Im trying to find how this standard fits with our drive-in health care interoperability starting with the consolidation of identity. I have been driving the conversations towards blockchain (Ethereum) and this standard would be the missing link.

Real question:
Am I understanding correctly or is any connection to the JWT standard not being included here? If that is true then it makes it difficult to consider EIP-4361 as a true standard (From the eyes of “non web3 organizations”) which would cause difficult justifications for implementation to legacy relying-parties. Especially ones that are not decentralized in nature. Like you said in the video the dream is to have no centralization but in some situations, we must and for the current maturity of Ethereum and its applications, centralization still exists. If we are going to make any dent in this we need to think about how to include centralized-based authentication flows when designing new standards in order to make the transition to new decentralized paradigm smoother.

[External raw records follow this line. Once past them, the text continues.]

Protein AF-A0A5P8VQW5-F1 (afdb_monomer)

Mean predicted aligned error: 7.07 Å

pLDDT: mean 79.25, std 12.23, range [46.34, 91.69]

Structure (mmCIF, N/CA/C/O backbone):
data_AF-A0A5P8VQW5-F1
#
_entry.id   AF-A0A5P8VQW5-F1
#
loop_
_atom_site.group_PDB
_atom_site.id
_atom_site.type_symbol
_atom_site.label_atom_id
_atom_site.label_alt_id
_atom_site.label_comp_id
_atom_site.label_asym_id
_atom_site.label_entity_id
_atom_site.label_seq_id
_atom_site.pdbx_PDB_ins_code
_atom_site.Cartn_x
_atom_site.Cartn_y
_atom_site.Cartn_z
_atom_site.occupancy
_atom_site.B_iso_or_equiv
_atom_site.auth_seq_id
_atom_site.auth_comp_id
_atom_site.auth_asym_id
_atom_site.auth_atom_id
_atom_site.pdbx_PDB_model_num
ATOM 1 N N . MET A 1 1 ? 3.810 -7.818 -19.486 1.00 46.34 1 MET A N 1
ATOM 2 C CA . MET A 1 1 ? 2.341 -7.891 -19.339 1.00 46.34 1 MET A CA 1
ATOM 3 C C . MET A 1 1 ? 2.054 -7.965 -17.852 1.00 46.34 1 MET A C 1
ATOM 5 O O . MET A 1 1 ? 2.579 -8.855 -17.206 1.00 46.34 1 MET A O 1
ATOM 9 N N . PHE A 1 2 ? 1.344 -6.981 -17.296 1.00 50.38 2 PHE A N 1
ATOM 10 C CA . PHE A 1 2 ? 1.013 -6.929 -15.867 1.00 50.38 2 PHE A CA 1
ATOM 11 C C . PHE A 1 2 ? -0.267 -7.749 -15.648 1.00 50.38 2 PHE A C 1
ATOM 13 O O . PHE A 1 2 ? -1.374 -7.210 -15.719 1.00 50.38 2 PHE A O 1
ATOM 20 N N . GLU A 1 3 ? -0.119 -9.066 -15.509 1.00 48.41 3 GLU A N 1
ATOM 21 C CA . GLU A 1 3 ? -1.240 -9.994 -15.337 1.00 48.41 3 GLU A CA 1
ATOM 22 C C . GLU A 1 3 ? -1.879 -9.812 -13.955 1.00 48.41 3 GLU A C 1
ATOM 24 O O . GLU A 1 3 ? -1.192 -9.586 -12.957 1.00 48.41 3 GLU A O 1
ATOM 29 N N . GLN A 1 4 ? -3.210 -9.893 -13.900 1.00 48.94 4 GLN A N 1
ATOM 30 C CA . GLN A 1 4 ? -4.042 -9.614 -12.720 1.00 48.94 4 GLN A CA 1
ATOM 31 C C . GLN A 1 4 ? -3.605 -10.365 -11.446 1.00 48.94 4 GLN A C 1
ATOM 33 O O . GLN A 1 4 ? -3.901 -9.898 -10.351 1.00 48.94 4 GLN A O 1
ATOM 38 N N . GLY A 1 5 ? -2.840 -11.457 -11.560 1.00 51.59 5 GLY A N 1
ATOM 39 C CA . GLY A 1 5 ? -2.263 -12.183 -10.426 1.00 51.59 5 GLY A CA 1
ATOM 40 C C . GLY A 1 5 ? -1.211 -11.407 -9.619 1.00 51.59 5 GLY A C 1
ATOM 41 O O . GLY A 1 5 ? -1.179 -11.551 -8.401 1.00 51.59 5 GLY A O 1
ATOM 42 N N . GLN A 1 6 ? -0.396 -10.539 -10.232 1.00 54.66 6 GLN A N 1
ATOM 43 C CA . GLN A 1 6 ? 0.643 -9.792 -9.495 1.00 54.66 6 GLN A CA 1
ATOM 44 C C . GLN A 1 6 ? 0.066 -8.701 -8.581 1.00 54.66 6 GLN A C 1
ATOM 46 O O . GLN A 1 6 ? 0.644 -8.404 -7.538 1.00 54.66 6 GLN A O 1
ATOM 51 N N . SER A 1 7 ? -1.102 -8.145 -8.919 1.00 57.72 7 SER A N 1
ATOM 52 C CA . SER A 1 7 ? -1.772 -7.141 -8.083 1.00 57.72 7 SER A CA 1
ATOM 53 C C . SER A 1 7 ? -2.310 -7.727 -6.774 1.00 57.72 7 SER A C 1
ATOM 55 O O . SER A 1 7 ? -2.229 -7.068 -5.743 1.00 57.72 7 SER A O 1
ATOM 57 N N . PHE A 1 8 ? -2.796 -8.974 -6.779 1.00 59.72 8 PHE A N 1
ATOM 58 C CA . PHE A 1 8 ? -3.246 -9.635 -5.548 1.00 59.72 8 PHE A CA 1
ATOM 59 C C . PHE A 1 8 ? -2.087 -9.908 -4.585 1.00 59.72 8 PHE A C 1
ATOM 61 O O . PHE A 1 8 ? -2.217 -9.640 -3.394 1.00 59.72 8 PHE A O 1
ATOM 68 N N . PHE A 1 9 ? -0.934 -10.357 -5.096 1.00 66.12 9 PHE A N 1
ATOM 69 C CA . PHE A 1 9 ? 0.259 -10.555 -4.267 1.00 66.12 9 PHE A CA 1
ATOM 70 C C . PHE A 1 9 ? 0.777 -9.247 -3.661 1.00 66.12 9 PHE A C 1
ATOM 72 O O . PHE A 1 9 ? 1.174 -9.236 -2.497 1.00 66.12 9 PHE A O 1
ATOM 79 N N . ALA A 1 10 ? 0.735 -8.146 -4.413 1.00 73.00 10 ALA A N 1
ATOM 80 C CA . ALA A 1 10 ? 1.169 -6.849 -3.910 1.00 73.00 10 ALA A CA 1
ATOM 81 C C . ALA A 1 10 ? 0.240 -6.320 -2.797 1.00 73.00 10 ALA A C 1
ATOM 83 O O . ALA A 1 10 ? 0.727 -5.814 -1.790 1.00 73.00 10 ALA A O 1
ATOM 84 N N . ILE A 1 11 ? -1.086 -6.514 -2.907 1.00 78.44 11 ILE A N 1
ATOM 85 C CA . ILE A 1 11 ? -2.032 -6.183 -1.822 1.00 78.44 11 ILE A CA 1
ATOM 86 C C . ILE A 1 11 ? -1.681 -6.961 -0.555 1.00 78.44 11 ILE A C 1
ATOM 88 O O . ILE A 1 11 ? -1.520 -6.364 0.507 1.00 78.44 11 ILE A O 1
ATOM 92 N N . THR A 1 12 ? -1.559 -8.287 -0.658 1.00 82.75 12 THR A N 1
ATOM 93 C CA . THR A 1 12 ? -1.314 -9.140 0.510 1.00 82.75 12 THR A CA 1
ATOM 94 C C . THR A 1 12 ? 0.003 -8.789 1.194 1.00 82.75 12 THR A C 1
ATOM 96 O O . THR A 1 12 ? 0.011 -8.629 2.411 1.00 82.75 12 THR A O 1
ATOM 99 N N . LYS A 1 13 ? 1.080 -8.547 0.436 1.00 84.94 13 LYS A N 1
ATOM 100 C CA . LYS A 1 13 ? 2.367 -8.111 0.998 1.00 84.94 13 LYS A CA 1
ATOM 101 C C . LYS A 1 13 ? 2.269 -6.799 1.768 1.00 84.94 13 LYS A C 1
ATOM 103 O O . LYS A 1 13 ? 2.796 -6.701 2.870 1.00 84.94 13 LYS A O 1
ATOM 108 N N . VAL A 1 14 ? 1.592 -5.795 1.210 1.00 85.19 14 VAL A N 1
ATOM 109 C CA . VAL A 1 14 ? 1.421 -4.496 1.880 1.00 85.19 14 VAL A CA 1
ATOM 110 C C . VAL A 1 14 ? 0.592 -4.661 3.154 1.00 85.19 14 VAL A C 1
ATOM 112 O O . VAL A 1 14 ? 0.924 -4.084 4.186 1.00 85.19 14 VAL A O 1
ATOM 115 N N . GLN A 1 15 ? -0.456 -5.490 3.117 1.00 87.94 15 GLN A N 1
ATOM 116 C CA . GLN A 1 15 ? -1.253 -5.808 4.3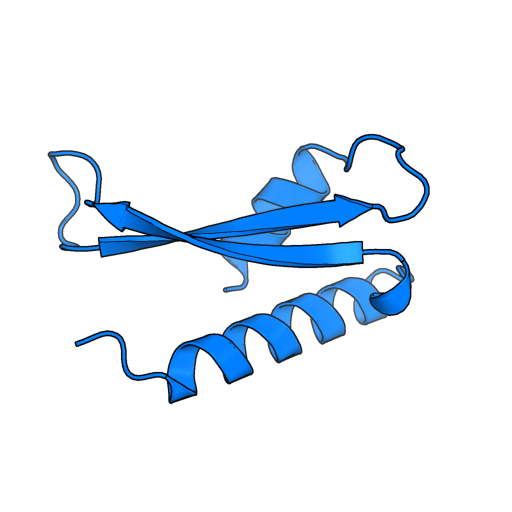03 1.00 87.94 15 GLN A CA 1
ATOM 117 C C . GLN A 1 15 ? -0.436 -6.541 5.375 1.00 87.94 15 GLN A C 1
ATOM 119 O O . GLN A 1 15 ? -0.567 -6.226 6.556 1.00 87.94 15 GLN A O 1
ATOM 124 N N . GLU A 1 16 ? 0.395 -7.510 4.996 1.00 88.69 16 GLU A N 1
ATOM 125 C CA . GLU A 1 16 ? 1.285 -8.209 5.928 1.00 88.69 16 GLU A CA 1
ATOM 126 C C .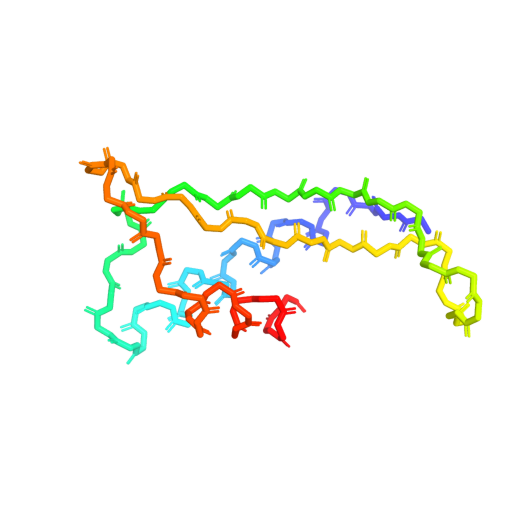 GLU A 1 16 ? 2.308 -7.252 6.540 1.00 88.69 16 GLU A C 1
ATOM 128 O O . GLU A 1 16 ? 2.415 -7.178 7.762 1.00 88.69 16 GLU A O 1
ATOM 133 N N . TRP A 1 17 ? 2.956 -6.429 5.720 1.00 89.56 17 TRP A N 1
ATOM 134 C CA . TRP A 1 17 ? 3.913 -5.422 6.170 1.00 89.56 17 TRP A CA 1
ATOM 135 C C . TRP A 1 17 ? 3.294 -4.403 7.145 1.00 89.56 17 TRP A C 1
ATOM 137 O O . TRP A 1 17 ? 3.903 -4.046 8.158 1.00 89.56 17 TRP A O 1
ATOM 147 N N . LEU A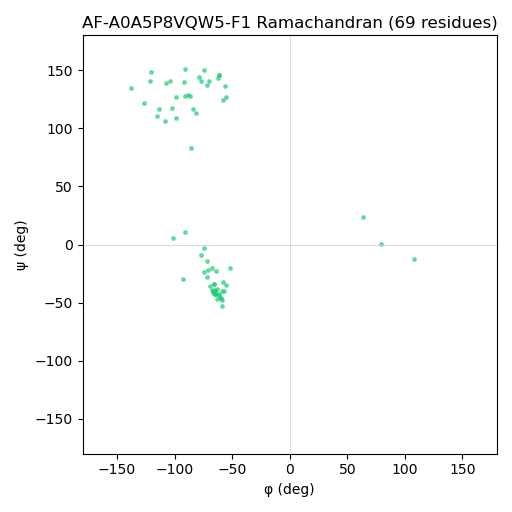 1 18 ? 2.052 -3.965 6.895 1.00 88.56 18 LEU A N 1
ATOM 148 C CA . LEU A 1 18 ? 1.303 -3.119 7.831 1.00 88.56 18 LEU A CA 1
ATOM 149 C C . LEU A 1 18 ? 1.089 -3.840 9.172 1.00 88.56 18 LEU A C 1
ATOM 151 O O . LEU A 1 18 ? 1.360 -3.259 10.227 1.00 88.56 18 LEU A O 1
ATOM 155 N N . LYS A 1 19 ? 0.680 -5.117 9.142 1.00 90.06 19 LYS A N 1
ATOM 156 C CA . LYS A 1 19 ? 0.488 -5.932 10.356 1.00 90.06 19 LYS A CA 1
ATOM 157 C C . LYS A 1 19 ? 1.782 -6.099 11.149 1.00 90.06 19 LYS A C 1
ATOM 159 O O . LYS A 1 19 ? 1.757 -5.939 12.369 1.00 90.06 19 LYS A O 1
ATOM 164 N N . GLU A 1 20 ? 2.910 -6.365 10.487 1.00 90.12 20 GLU A N 1
ATOM 165 C CA . GLU A 1 20 ? 4.231 -6.482 11.130 1.00 90.12 20 GLU A CA 1
ATOM 166 C C . GLU A 1 20 ? 4.614 -5.211 11.899 1.00 90.12 20 GLU A C 1
ATOM 168 O O . GLU A 1 20 ? 5.253 -5.263 12.952 1.00 90.12 20 GLU A O 1
ATOM 173 N N . ARG A 1 21 ? 4.160 -4.055 11.411 1.00 86.38 21 ARG A N 1
ATOM 174 C CA . ARG A 1 21 ? 4.394 -2.744 12.021 1.00 86.38 21 ARG A CA 1
ATOM 175 C C . ARG A 1 21 ? 3.311 -2.318 13.010 1.00 86.38 21 ARG A C 1
ATOM 177 O O . ARG A 1 21 ? 3.322 -1.175 13.455 1.00 86.38 21 ARG A O 1
ATOM 184 N N . LYS A 1 22 ? 2.412 -3.231 13.394 1.00 88.50 22 LYS A N 1
ATOM 185 C CA . LYS A 1 22 ? 1.268 -2.983 14.290 1.00 88.50 22 LYS A CA 1
ATOM 186 C C . LYS A 1 22 ? 0.240 -1.989 13.734 1.00 88.50 22 LYS A C 1
ATOM 188 O O . LYS A 1 22 ? -0.512 -1.400 14.507 1.00 88.50 22 LYS A O 1
ATOM 193 N N . HIS A 1 23 ? 0.175 -1.824 12.416 1.00 88.19 23 HIS A N 1
ATOM 194 C CA . HIS A 1 23 ? -0.924 -1.126 11.755 1.00 88.19 23 HIS A CA 1
ATOM 195 C C . HIS A 1 23 ? -2.006 -2.136 11.368 1.00 88.19 23 HIS A C 1
ATOM 197 O O . HIS A 1 23 ? -1.701 -3.243 10.921 1.00 88.19 23 HIS A O 1
ATOM 203 N N . ASN A 1 24 ? -3.276 -1.764 11.527 1.00 88.50 24 ASN A N 1
ATOM 204 C CA . ASN A 1 24 ? -4.378 -2.581 11.041 1.00 88.50 24 ASN A CA 1
ATOM 205 C C . ASN A 1 24 ? -4.614 -2.274 9.555 1.00 88.50 24 ASN A C 1
ATOM 207 O O . ASN A 1 24 ? -4.984 -1.146 9.240 1.00 88.50 24 ASN A O 1
ATOM 211 N N . PRO A 1 25 ? -4.442 -3.229 8.627 1.00 88.19 25 PRO A N 1
ATOM 212 C CA . PRO A 1 25 ? -4.656 -2.969 7.206 1.00 88.19 25 PRO A CA 1
ATOM 213 C C . PRO A 1 25 ? -6.100 -2.610 6.871 1.00 88.19 25 PRO A C 1
ATOM 215 O O . PRO A 1 25 ? -6.337 -1.972 5.855 1.00 88.19 25 PRO A O 1
ATOM 218 N N . GLU A 1 26 ? -7.062 -2.997 7.712 1.00 88.94 26 GLU A N 1
ATOM 219 C CA . GLU A 1 26 ? -8.467 -2.645 7.508 1.00 88.94 26 GLU A CA 1
ATOM 220 C C . GLU A 1 26 ? -8.729 -1.145 7.668 1.00 88.94 26 GLU A C 1
ATOM 222 O O . GLU A 1 26 ? -9.710 -0.655 7.108 1.00 88.94 26 GLU A O 1
ATOM 227 N N . ASP A 1 27 ? -7.836 -0.418 8.346 1.00 90.75 27 ASP A N 1
ATOM 228 C CA . ASP A 1 27 ? -7.901 1.038 8.499 1.00 90.75 27 ASP A CA 1
ATOM 229 C C . ASP A 1 27 ? -7.434 1.779 7.235 1.00 90.75 27 ASP A C 1
ATOM 231 O O . ASP A 1 27 ? -7.590 2.999 7.147 1.00 90.75 27 ASP A O 1
ATOM 235 N N . TYR A 1 28 ? -6.871 1.065 6.254 1.00 89.56 28 TYR A N 1
ATOM 236 C CA . TYR A 1 28 ? -6.310 1.633 5.032 1.00 89.56 28 TYR A CA 1
ATOM 237 C C . TYR A 1 28 ? -7.005 1.055 3.793 1.00 89.56 28 TYR A C 1
ATOM 239 O O . TYR A 1 28 ? -7.296 -0.136 3.700 1.00 89.56 28 TYR A O 1
ATOM 247 N N . ASP A 1 29 ? -7.245 1.909 2.809 1.00 89.31 29 ASP A N 1
ATOM 248 C CA . ASP A 1 29 ? -7.486 1.525 1.427 1.00 89.31 29 ASP A CA 1
ATOM 249 C C . ASP A 1 29 ? -6.144 1.503 0.692 1.00 89.31 29 ASP A C 1
ATOM 251 O O . ASP A 1 29 ? -5.377 2.465 0.751 1.00 89.31 29 ASP A O 1
ATOM 255 N N . ILE A 1 30 ? -5.852 0.388 0.020 1.00 87.31 30 ILE A N 1
ATOM 256 C CA .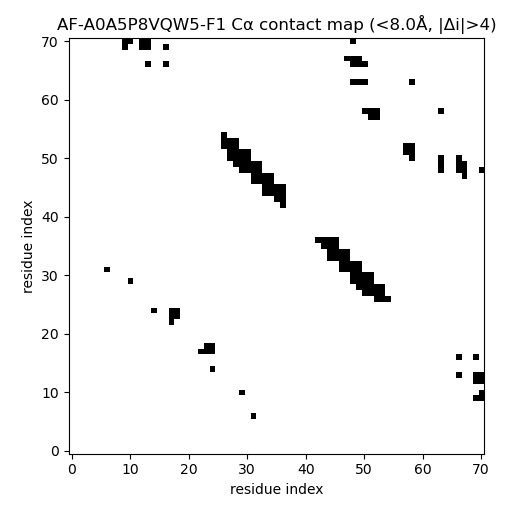 ILE A 1 30 ? -4.610 0.174 -0.730 1.00 87.31 30 ILE A CA 1
ATOM 257 C C . ILE A 1 30 ? -4.957 0.223 -2.218 1.00 87.31 30 ILE A C 1
ATOM 259 O O . ILE A 1 30 ? -5.580 -0.695 -2.756 1.00 87.31 30 ILE A O 1
ATOM 263 N N . LEU A 1 31 ? -4.583 1.313 -2.874 1.00 85.94 31 LEU A N 1
ATOM 264 C CA . LEU A 1 31 ? -4.872 1.599 -4.275 1.00 85.94 31 LEU A CA 1
ATOM 265 C C . LEU A 1 31 ? -3.618 1.361 -5.119 1.00 85.94 31 LEU A C 1
ATOM 267 O O . LEU A 1 31 ? -2.513 1.687 -4.700 1.00 85.94 31 LEU A O 1
ATOM 271 N N . PHE A 1 32 ? -3.783 0.799 -6.317 1.00 83.12 32 PHE A N 1
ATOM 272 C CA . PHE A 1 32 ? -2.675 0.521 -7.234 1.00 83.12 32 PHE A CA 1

Why do we need to have chain ID as a mandatory field?

Signing in to an application to (say) check my RSS feeds does not need a chain. Same can be said for other use cases where you really don’t need a reference to chain, just need to authenticate the user.


Is this spec considered “finished” at this point, or is there ongoing work, perhaps for additional related use cases? (Perhaps in other EIPs or outside of the EIP process?) If there is, where would I track this?

Can you please change this link to https://eips.ethereum.org/EIPS/eip-4361?

I agree with @shobhit that chain ID shouldn’t be required for EOA verification, but it should be required for contract verification (you need to know what blockchain to do the contract execution against).

While the rationale for choosing 191 over 712 is all technically correct, I think it is mostly based on an a premise I disagree with which is that poorly designed wallets should result in using standards that are worse solutions to problems. We should be pressuring wallets to do better at EIP-712 rendering, rather than just giving up and saying, “well, I guess we’ll never get good 712 rendering so we will use 191 everywhere”.

712 is more computer readable, while 191 is more human readable, and I think this standard should be focusing on computer readability rather than human readability and leaving it up to the presentation layer to present that to users.